Second Visit: Receiving the permanent dental crown
At your second visit, your dentist will remove your temporary crown and check the fit and colour of the permanent crown. If everything is acceptable, a local anaesthetic will be used to numb the tooth and the new crown is permanently cemented in.
How should I care for my temporary dental crown?
Because temporary dental crowns are just that — a temporary fix until a permanent crown is ready, most dentists suggest that a few precautions be taken with your temporary crown. These include:
- Avoid sticky, chewy foods (for example, chewing gum, caramel), which have the potential of grabbing and pulling off the crown.
- Minimise use of the side of your mouth with the temporary crown. Shift the bulk of your chewing to the other side of your mouth.
- Avoid chewing hard foods (such as raw vegetables), which could dislodge or break the crown.
- Slide flossing material out-rather than lifting out-when cleaning your teeth. Lifting the floss out, as you normally would, might pull off the temporary crown.
What problems could develop with a dental crown?
- Discomfort or sensitivity
Your newly crowned tooth may be sensitive immediately after the procedure as the anaesthesia begins to wear off. If the tooth that has been crowned still has a nerve in it, you may experience some heat and cold sensitivity. Your dentist may recommend that you brush your teeth with toothpaste designed for sensitive teeth. Pain or sensitivity that occurs when you bite down usually means that the crown is too high on the tooth. If this is the case, call your dentist. He or she can easily fix this problem.
- Chipped crown
Crowns made of all porcelain can sometimes chip. If the chip is small, a composite resin can be used to repair the chip with the crown remaining in your mouth. If the chipping is extensive, the crown may need to be replaced.
- Loose crown
Sometimes the cement washes out from under the crown. Not only does this allow the crown to become loose, it allows bacteria to leak in and cause decay to the tooth that remains. If your crown feels loose, contact your dentist’s office.

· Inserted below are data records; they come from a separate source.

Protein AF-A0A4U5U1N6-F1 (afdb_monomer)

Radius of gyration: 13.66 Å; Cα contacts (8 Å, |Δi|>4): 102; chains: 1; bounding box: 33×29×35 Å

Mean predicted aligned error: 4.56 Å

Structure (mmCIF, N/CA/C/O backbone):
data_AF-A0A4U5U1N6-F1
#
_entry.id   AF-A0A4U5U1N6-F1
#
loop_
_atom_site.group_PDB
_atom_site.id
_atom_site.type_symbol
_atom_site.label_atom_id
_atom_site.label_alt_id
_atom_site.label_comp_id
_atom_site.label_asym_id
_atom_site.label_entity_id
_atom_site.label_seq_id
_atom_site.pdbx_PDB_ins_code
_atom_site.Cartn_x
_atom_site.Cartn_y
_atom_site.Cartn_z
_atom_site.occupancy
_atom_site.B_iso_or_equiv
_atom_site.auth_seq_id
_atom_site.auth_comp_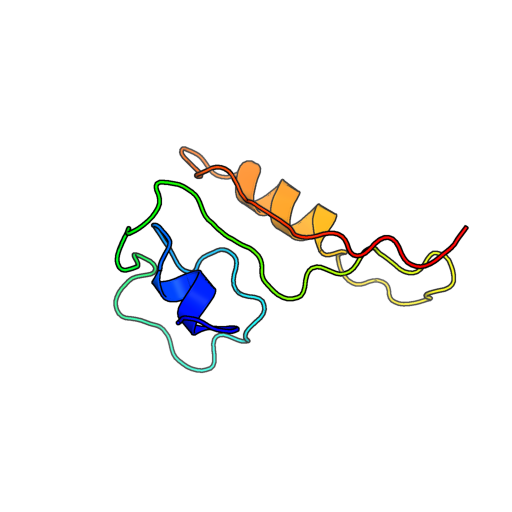id
_atom_site.auth_asym_id
_atom_site.auth_atom_id
_atom_site.pdbx_PDB_model_num
ATOM 1 N N . MET A 1 1 ? -17.905 -5.703 -6.079 1.00 54.88 1 MET A N 1
ATOM 2 C CA . MET A 1 1 ? -16.776 -5.376 -6.978 1.00 54.88 1 MET A CA 1
ATOM 3 C C . MET A 1 1 ? -16.101 -4.124 -6.446 1.00 54.88 1 MET A C 1
ATOM 5 O O . MET A 1 1 ? -16.811 -3.158 -6.208 1.00 54.88 1 MET A O 1
ATOM 9 N N . GLY A 1 2 ? -14.787 -4.156 -6.218 1.00 62.88 2 GLY A N 1
ATOM 10 C CA . GLY A 1 2 ? -13.970 -2.983 -5.888 1.00 62.88 2 GLY A CA 1
ATOM 11 C C . GLY A 1 2 ? -12.847 -2.852 -6.916 1.00 62.88 2 GLY A C 1
ATOM 12 O O . GLY A 1 2 ? -12.316 -3.866 -7.364 1.00 62.88 2 GLY A O 1
ATOM 13 N N . SER A 1 3 ? -12.534 -1.628 -7.334 1.00 79.69 3 SER A N 1
ATOM 14 C CA . SER A 1 3 ? -11.484 -1.332 -8.315 1.00 79.69 3 SER A CA 1
ATOM 15 C C . SER A 1 3 ? -10.712 -0.082 -7.901 1.00 79.69 3 SER A C 1
ATOM 17 O O . SER A 1 3 ? -11.319 0.888 -7.441 1.00 79.69 3 SER A O 1
ATOM 19 N N . SER A 1 4 ? -9.392 -0.074 -8.109 1.00 88.44 4 SER A N 1
ATOM 20 C CA . SER A 1 4 ? -8.504 1.050 -7.767 1.00 88.44 4 SER A CA 1
ATOM 21 C C . SER A 1 4 ? -8.659 1.478 -6.298 1.00 88.44 4 SER A C 1
ATOM 23 O O . SER A 1 4 ? -8.444 0.650 -5.418 1.00 88.44 4 SER A O 1
ATOM 25 N N . ALA A 1 5 ? -9.101 2.708 -6.011 1.00 91.00 5 ALA A N 1
ATOM 26 C CA . ALA A 1 5 ? -9.296 3.206 -4.646 1.00 91.00 5 ALA A CA 1
ATOM 27 C C . ALA A 1 5 ? -10.267 2.341 -3.819 1.00 91.00 5 ALA A C 1
ATOM 29 O O . ALA A 1 5 ? -10.076 2.163 -2.618 1.00 91.00 5 ALA A O 1
ATOM 30 N N . GLY A 1 6 ? -11.272 1.729 -4.462 1.00 91.88 6 GLY A N 1
ATOM 31 C CA . GLY A 1 6 ? -12.179 0.794 -3.790 1.00 91.88 6 GLY A CA 1
ATOM 32 C C . GLY A 1 6 ? -11.466 -0.445 -3.236 1.00 91.88 6 GLY A C 1
ATOM 33 O O . GLY A 1 6 ? -11.933 -1.031 -2.264 1.00 91.88 6 GLY A O 1
ATOM 34 N N . THR A 1 7 ? -10.320 -0.820 -3.812 1.00 92.62 7 THR A N 1
ATOM 35 C CA . THR A 1 7 ? -9.469 -1.901 -3.306 1.00 92.62 7 THR A CA 1
ATOM 36 C C . THR A 1 7 ? -8.761 -1.486 -2.017 1.00 92.62 7 THR A C 1
ATOM 38 O O . THR A 1 7 ? -8.796 -2.248 -1.061 1.00 92.62 7 THR A O 1
ATOM 41 N N . ASN A 1 8 ? -8.196 -0.274 -1.943 1.00 95.88 8 ASN A N 1
ATOM 42 C CA . ASN A 1 8 ? -7.582 0.238 -0.707 1.00 95.88 8 ASN A CA 1
ATOM 43 C C . ASN A 1 8 ? -8.610 0.425 0.418 1.00 95.88 8 ASN A C 1
ATOM 45 O O . ASN A 1 8 ? -8.331 0.168 1.580 1.00 95.88 8 ASN A O 1
ATOM 49 N N . VAL A 1 9 ? -9.826 0.862 0.094 1.00 96.19 9 VAL A N 1
ATOM 50 C CA . VAL A 1 9 ? -10.877 1.051 1.107 1.00 96.19 9 VAL A CA 1
ATOM 51 C C . VAL A 1 9 ? -11.413 -0.292 1.639 1.00 96.19 9 VAL A C 1
ATOM 53 O O . VAL A 1 9 ? -11.936 -0.354 2.750 1.00 96.19 9 VAL A O 1
ATOM 56 N N . ALA A 1 10 ? -11.258 -1.387 0.890 1.00 96.19 10 ALA A N 1
ATOM 57 C CA . ALA A 1 10 ? -11.633 -2.726 1.344 1.00 96.19 10 ALA A CA 1
ATOM 58 C C . ALA A 1 10 ? -10.626 -3.352 2.333 1.00 96.19 10 ALA A C 1
ATOM 60 O O . ALA A 1 10 ? -10.967 -4.337 2.988 1.00 96.19 10 ALA A O 1
ATOM 61 N N . THR A 1 11 ? -9.409 -2.813 2.454 1.00 96.81 11 THR A N 1
ATOM 62 C CA . THR A 1 11 ? -8.357 -3.331 3.347 1.00 96.81 11 THR A CA 1
ATOM 63 C C . THR A 1 11 ? -8.445 -2.743 4.753 1.00 96.81 11 THR A C 1
ATOM 65 O O . THR A 1 11 ? -9.420 -2.065 5.074 1.00 96.81 11 THR A O 1
ATOM 68 N N . ILE A 1 12 ? -7.465 -3.013 5.623 1.00 97.25 12 ILE A N 1
ATOM 69 C CA . ILE A 1 12 ? -7.477 -2.479 6.995 1.00 97.25 12 ILE A CA 1
ATOM 70 C C . ILE A 1 12 ? -7.136 -0.986 7.059 1.00 97.25 12 ILE A C 1
ATOM 72 O O . ILE A 1 12 ? -7.622 -0.273 7.939 1.00 97.25 12 ILE A O 1
ATOM 76 N N . SER A 1 13 ? -6.340 -0.488 6.111 1.00 97.12 13 SER A N 1
ATOM 77 C CA . SER A 1 13 ? -6.052 0.936 5.967 1.00 97.12 13 SER A CA 1
ATOM 78 C C . SER A 1 13 ? -5.764 1.327 4.517 1.00 97.12 13 SER A C 1
ATOM 80 O O . SER A 1 13 ? -5.502 0.472 3.669 1.00 97.12 13 SER A O 1
ATOM 82 N N . ILE A 1 14 ? -5.782 2.632 4.230 1.00 97.25 14 ILE A N 1
ATOM 83 C CA . ILE A 1 14 ? -5.450 3.187 2.905 1.00 97.25 14 ILE A CA 1
ATOM 84 C C . ILE A 1 14 ? -3.967 3.560 2.747 1.00 97.25 14 ILE A C 1
ATOM 86 O O . ILE A 1 14 ? -3.599 4.155 1.739 1.00 97.25 14 ILE A O 1
ATOM 90 N N . ASN A 1 15 ? -3.099 3.204 3.704 1.00 97.06 15 ASN A N 1
ATOM 91 C CA . ASN A 1 15 ? -1.675 3.591 3.717 1.00 97.06 15 ASN A CA 1
ATOM 92 C C . ASN A 1 15 ? -0.879 3.135 2.482 1.00 97.06 15 ASN A C 1
ATOM 94 O O . ASN A 1 15 ? 0.202 3.647 2.225 1.00 97.06 15 ASN A O 1
ATOM 98 N N . THR A 1 16 ? -1.408 2.178 1.720 1.00 97.00 16 THR A N 1
ATOM 99 C CA . THR A 1 16 ? -0.785 1.631 0.507 1.00 97.00 16 THR A CA 1
ATOM 100 C C . THR A 1 16 ? -1.411 2.171 -0.785 1.00 97.00 16 THR A C 1
ATOM 102 O O . THR A 1 16 ? -1.245 1.566 -1.845 1.00 97.00 16 THR A O 1
ATOM 105 N N . THR A 1 17 ? -2.148 3.287 -0.735 1.00 96.75 17 THR A N 1
ATOM 106 C CA . THR A 1 17 ? -2.606 3.982 -1.950 1.00 96.75 17 THR A CA 1
ATOM 107 C C . THR A 1 17 ? -1.445 4.679 -2.664 1.00 96.75 17 THR A C 1
ATOM 109 O O . THR A 1 17 ? -0.476 5.103 -2.039 1.00 96.75 17 THR A O 1
ATOM 112 N N . ASN A 1 18 ? -1.551 4.819 -3.986 1.00 95.50 18 ASN A N 1
ATOM 113 C CA . ASN A 1 18 ? -0.633 5.645 -4.780 1.00 95.50 18 ASN A CA 1
ATOM 114 C C . ASN A 1 18 ? -1.193 7.049 -5.041 1.00 95.50 18 ASN A C 1
ATOM 116 O O . ASN A 1 18 ? -0.545 7.849 -5.717 1.00 95.50 18 ASN A O 1
ATOM 120 N N . ASP A 1 19 ? -2.405 7.322 -4.557 1.00 95.75 19 ASP A N 1
ATOM 121 C CA . ASP A 1 19 ? -3.062 8.604 -4.744 1.00 95.75 19 ASP A CA 1
ATOM 122 C C . ASP A 1 19 ? -2.355 9.698 -3.942 1.00 95.75 19 ASP A C 1
ATOM 124 O O . ASP A 1 19 ? -1.849 9.489 -2.838 1.00 95.75 19 ASP A O 1
ATOM 128 N N . MET A 1 20 ? -2.347 10.903 -4.503 1.00 97.31 20 MET A N 1
ATOM 129 C CA . MET A 1 20 ? -1.832 12.079 -3.817 1.00 97.31 20 MET A CA 1
ATOM 130 C C . MET A 1 20 ? -2.805 12.502 -2.702 1.00 97.31 20 MET A C 1
ATOM 132 O O . MET A 1 20 ? -4.013 12.563 -2.954 1.00 97.31 20 MET A O 1
ATOM 136 N N . PRO A 1 21 ? -2.322 12.859 -1.496 1.00 95.44 21 PRO A N 1
ATOM 137 C CA . PRO A 1 21 ? -3.178 13.307 -0.399 1.00 95.44 21 PRO A CA 1
ATOM 138 C C . PRO A 1 21 ? -3.682 14.742 -0.637 1.00 95.44 21 PRO A C 1
ATOM 140 O O . PRO A 1 21 ? -3.232 15.691 -0.002 1.00 95.44 21 PRO A O 1
ATOM 143 N N . ILE A 1 22 ? -4.627 14.914 -1.568 1.00 97.94 22 ILE A N 1
ATOM 144 C CA . ILE A 1 22 ? -5.244 16.218 -1.877 1.00 97.94 22 ILE A CA 1
ATOM 145 C C . ILE A 1 22 ? -6.075 16.772 -0.711 1.00 97.94 22 ILE A C 1
ATOM 147 O O . ILE A 1 22 ? -6.265 17.980 -0.602 1.00 97.94 22 ILE A O 1
ATOM 151 N N . VAL A 1 23 ? -6.576 15.883 0.150 1.00 97.19 23 VAL A N 1
ATOM 152 C CA . VAL A 1 23 ? -7.338 16.183 1.363 1.00 97.19 23 VAL A CA 1
ATOM 153 C C . VAL A 1 23 ? -6.904 15.196 2.441 1.00 97.19 23 VAL A C 1
ATOM 155 O O . VAL A 1 23 ? -6.744 14.006 2.167 1.00 97.19 23 VAL A O 1
ATOM 158 N N . TYR A 1 24 ? -6.732 15.683 3.669 1.00 96.06 24 TYR A N 1
ATOM 159 C CA . TYR A 1 24 ? -6.437 14.831 4.815 1.00 96.06 24 TYR A CA 1
ATOM 160 C C . TYR A 1 24 ? -7.704 14.083 5.271 1.00 96.06 24 TYR A C 1
ATOM 162 O O . TYR A 1 24 ? -8.706 14.737 5.580 1.00 96.06 24 TYR A O 1
ATOM 170 N N . PRO A 1 25 ? -7.701 12.738 5.317 1.00 95.25 25 PRO A N 1
ATOM 171 C CA . PRO A 1 25 ? -8.849 11.987 5.796 1.00 95.25 25 PRO A CA 1
ATOM 172 C C . PRO A 1 25 ? -8.940 12.056 7.331 1.00 95.25 25 PRO A C 1
ATOM 174 O O . PRO A 1 25 ? -7.919 12.185 8.003 1.00 95.25 25 PRO A O 1
ATOM 177 N N . PRO A 1 26 ? -10.134 11.895 7.926 1.00 95.38 26 PRO A N 1
ATOM 178 C CA . PRO A 1 26 ? -10.276 11.844 9.385 1.00 95.38 26 PRO A CA 1
ATOM 179 C C . PRO A 1 26 ? -9.481 10.707 10.054 1.00 95.38 26 PRO A C 1
ATOM 181 O O . PRO A 1 26 ? -9.157 10.795 11.234 1.00 95.38 26 PRO A O 1
ATOM 184 N N . SER A 1 27 ? -9.192 9.634 9.310 1.00 96.81 27 SER A N 1
ATOM 185 C CA . SER A 1 27 ? -8.328 8.515 9.694 1.00 96.81 27 SER A CA 1
ATOM 186 C C . SER A 1 27 ? -7.825 7.799 8.435 1.00 96.81 27 SER A C 1
ATOM 188 O O . SER A 1 27 ? -8.469 7.867 7.387 1.00 96.81 27 SER A O 1
ATOM 190 N N . PHE A 1 28 ? -6.709 7.076 8.541 1.00 96.38 28 PHE A N 1
ATOM 191 C CA . PHE A 1 28 ? -6.241 6.162 7.493 1.00 96.38 28 PHE A CA 1
ATOM 192 C C . PHE A 1 28 ? -6.868 4.763 7.577 1.00 96.38 28 PHE A C 1
ATOM 194 O O . PHE A 1 28 ? -6.702 3.972 6.648 1.00 96.38 28 PHE A O 1
ATOM 201 N N . SER A 1 29 ? -7.590 4.448 8.657 1.00 97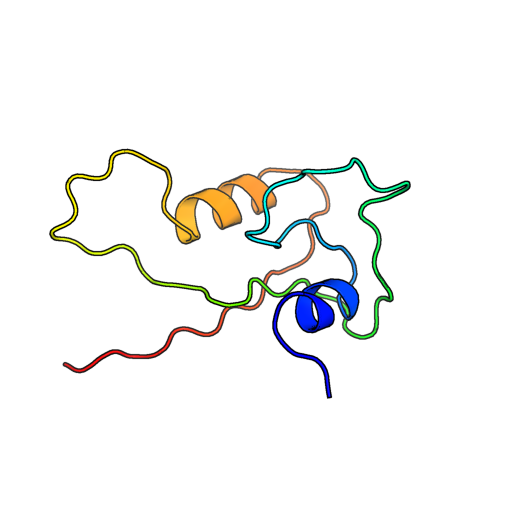.38 29 SER A N 1
ATOM 202 C CA . SER A 1 29 ? -8.344 3.197 8.791 1.00 97.38 29 SER A CA 1
ATOM 203 C C . SER A 1 29 ? -9.382 3.051 7.677 1.00 97.38 29 SER A C 1
ATOM 205 O O . SER A 1 29 ? -10.073 4.008 7.324 1.00 97.38 29 SER A O 1
ATOM 207 N N . ALA A 1 30 ? -9.503 1.839 7.148 1.00 96.25 30 ALA A N 1
ATOM 208 C CA . ALA A 1 30 ? -10.439 1.480 6.091 1.00 96.25 30 ALA A CA 1
ATOM 209 C C . ALA A 1 30 ? -11.459 0.438 6.601 1.00 96.25 30 ALA A C 1
ATOM 211 O O . ALA A 1 30 ? -11.587 0.233 7.808 1.00 96.25 30 ALA A O 1
ATOM 212 N N . ILE A 1 31 ? -12.247 -0.173 5.709 1.00 96.75 31 ILE A N 1
ATO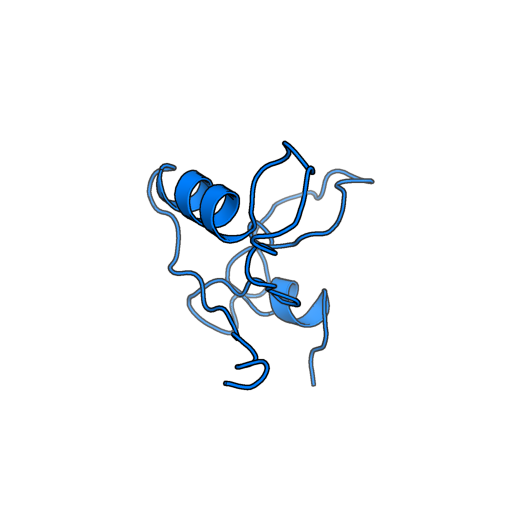M 213 C CA . ILE A 1 31 ? -13.409 -0.996 6.102 1.00 96.75 31 ILE A CA 1
ATOM 214 C C . ILE A 1 31 ? -12.984 -2.350 6.704 1.00 96.75 31 ILE A C 1
ATOM 216 O O . ILE A 1 31 ? -13.740 -2.946 7.468 1.00 96.75 31 ILE A O 1
ATOM 220 N N . GLY A 1 32 ? -11.780 -2.839 6.393 1.00 96.25 32 GLY A N 1
ATOM 221 C CA . GLY A 1 32 ? -11.217 -4.042 7.011 1.00 96.25 32 GLY A CA 1
ATOM 222 C C . GLY A 1 32 ? -11.858 -5.353 6.551 1.00 96.25 32 GLY A C 1
ATOM 223 O O . GLY A 1 32 ? -11.962 -6.287 7.340 1.00 96.25 32 GLY A O 1
ATOM 224 N N . LEU A 1 33 ? -12.290 -5.452 5.287 1.00 96.94 33 LEU A N 1
ATOM 225 C CA . LEU A 1 33 ? -12.867 -6.692 4.741 1.00 96.94 33 LEU A CA 1
ATOM 226 C C . LEU A 1 33 ? -11.829 -7.818 4.609 1.00 96.94 33 LEU A C 1
ATOM 228 O O . LEU A 1 33 ? -12.191 -8.993 4.609 1.00 96.94 33 LEU A O 1
ATOM 232 N N . VAL A 1 34 ? -10.550 -7.461 4.487 1.00 95.06 34 VAL A N 1
ATOM 233 C CA . VAL A 1 34 ? -9.406 -8.383 4.490 1.00 95.06 34 VAL A CA 1
ATOM 234 C C . VAL A 1 34 ? -8.347 -7.900 5.490 1.00 95.06 34 VAL A C 1
ATOM 236 O O . VAL A 1 34 ? -8.207 -6.688 5.663 1.00 95.06 34 VAL A O 1
ATOM 239 N N . PRO A 1 35 ? -7.582 -8.802 6.141 1.00 96.19 35 PRO A N 1
ATOM 240 C CA . PRO A 1 35 ? -6.677 -8.457 7.246 1.00 96.19 35 PRO A CA 1
ATOM 241 C C . PRO A 1 35 ? -5.287 -7.975 6.786 1.00 96.19 35 PRO A C 1
ATOM 243 O O . PRO A 1 35 ? -4.307 -8.095 7.515 1.00 96.19 35 PRO A O 1
ATOM 246 N N . PHE A 1 36 ? -5.177 -7.478 5.559 1.00 96.69 36 PHE A N 1
ATOM 247 C CA . PHE A 1 36 ? -3.932 -7.021 4.944 1.00 96.69 36 PHE A CA 1
ATOM 248 C C . PHE A 1 36 ? -4.218 -5.835 4.027 1.00 96.69 36 PHE A C 1
ATOM 250 O O . PHE A 1 36 ? -5.367 -5.617 3.641 1.00 96.69 36 PHE A O 1
ATOM 257 N N . ASN A 1 37 ? -3.178 -5.095 3.658 1.00 97.50 37 ASN A N 1
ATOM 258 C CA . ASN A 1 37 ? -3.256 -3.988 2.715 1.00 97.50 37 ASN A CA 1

- Dark line on crowned tooth next to the gum line
A dark line next to the gum line of your crowned tooth is normal, particularly if you have a porcelain-fused-to-metal crown. This dark line is simply the metal of the crown showing through.
How long do dental crowns last?
You should expect a well fitting dental crown to work reliably well for over a decade. The life span of a dental crown depends on the amount of “wear and tear” a particular dental crown undergoes. Also how well you follow good oral hygiene practices will affect the life expectency of your dental crown. Finally, your personal mouth-related habits such as grinding or clenching your teeth will have a significant effect on the prognosis of your dental crown.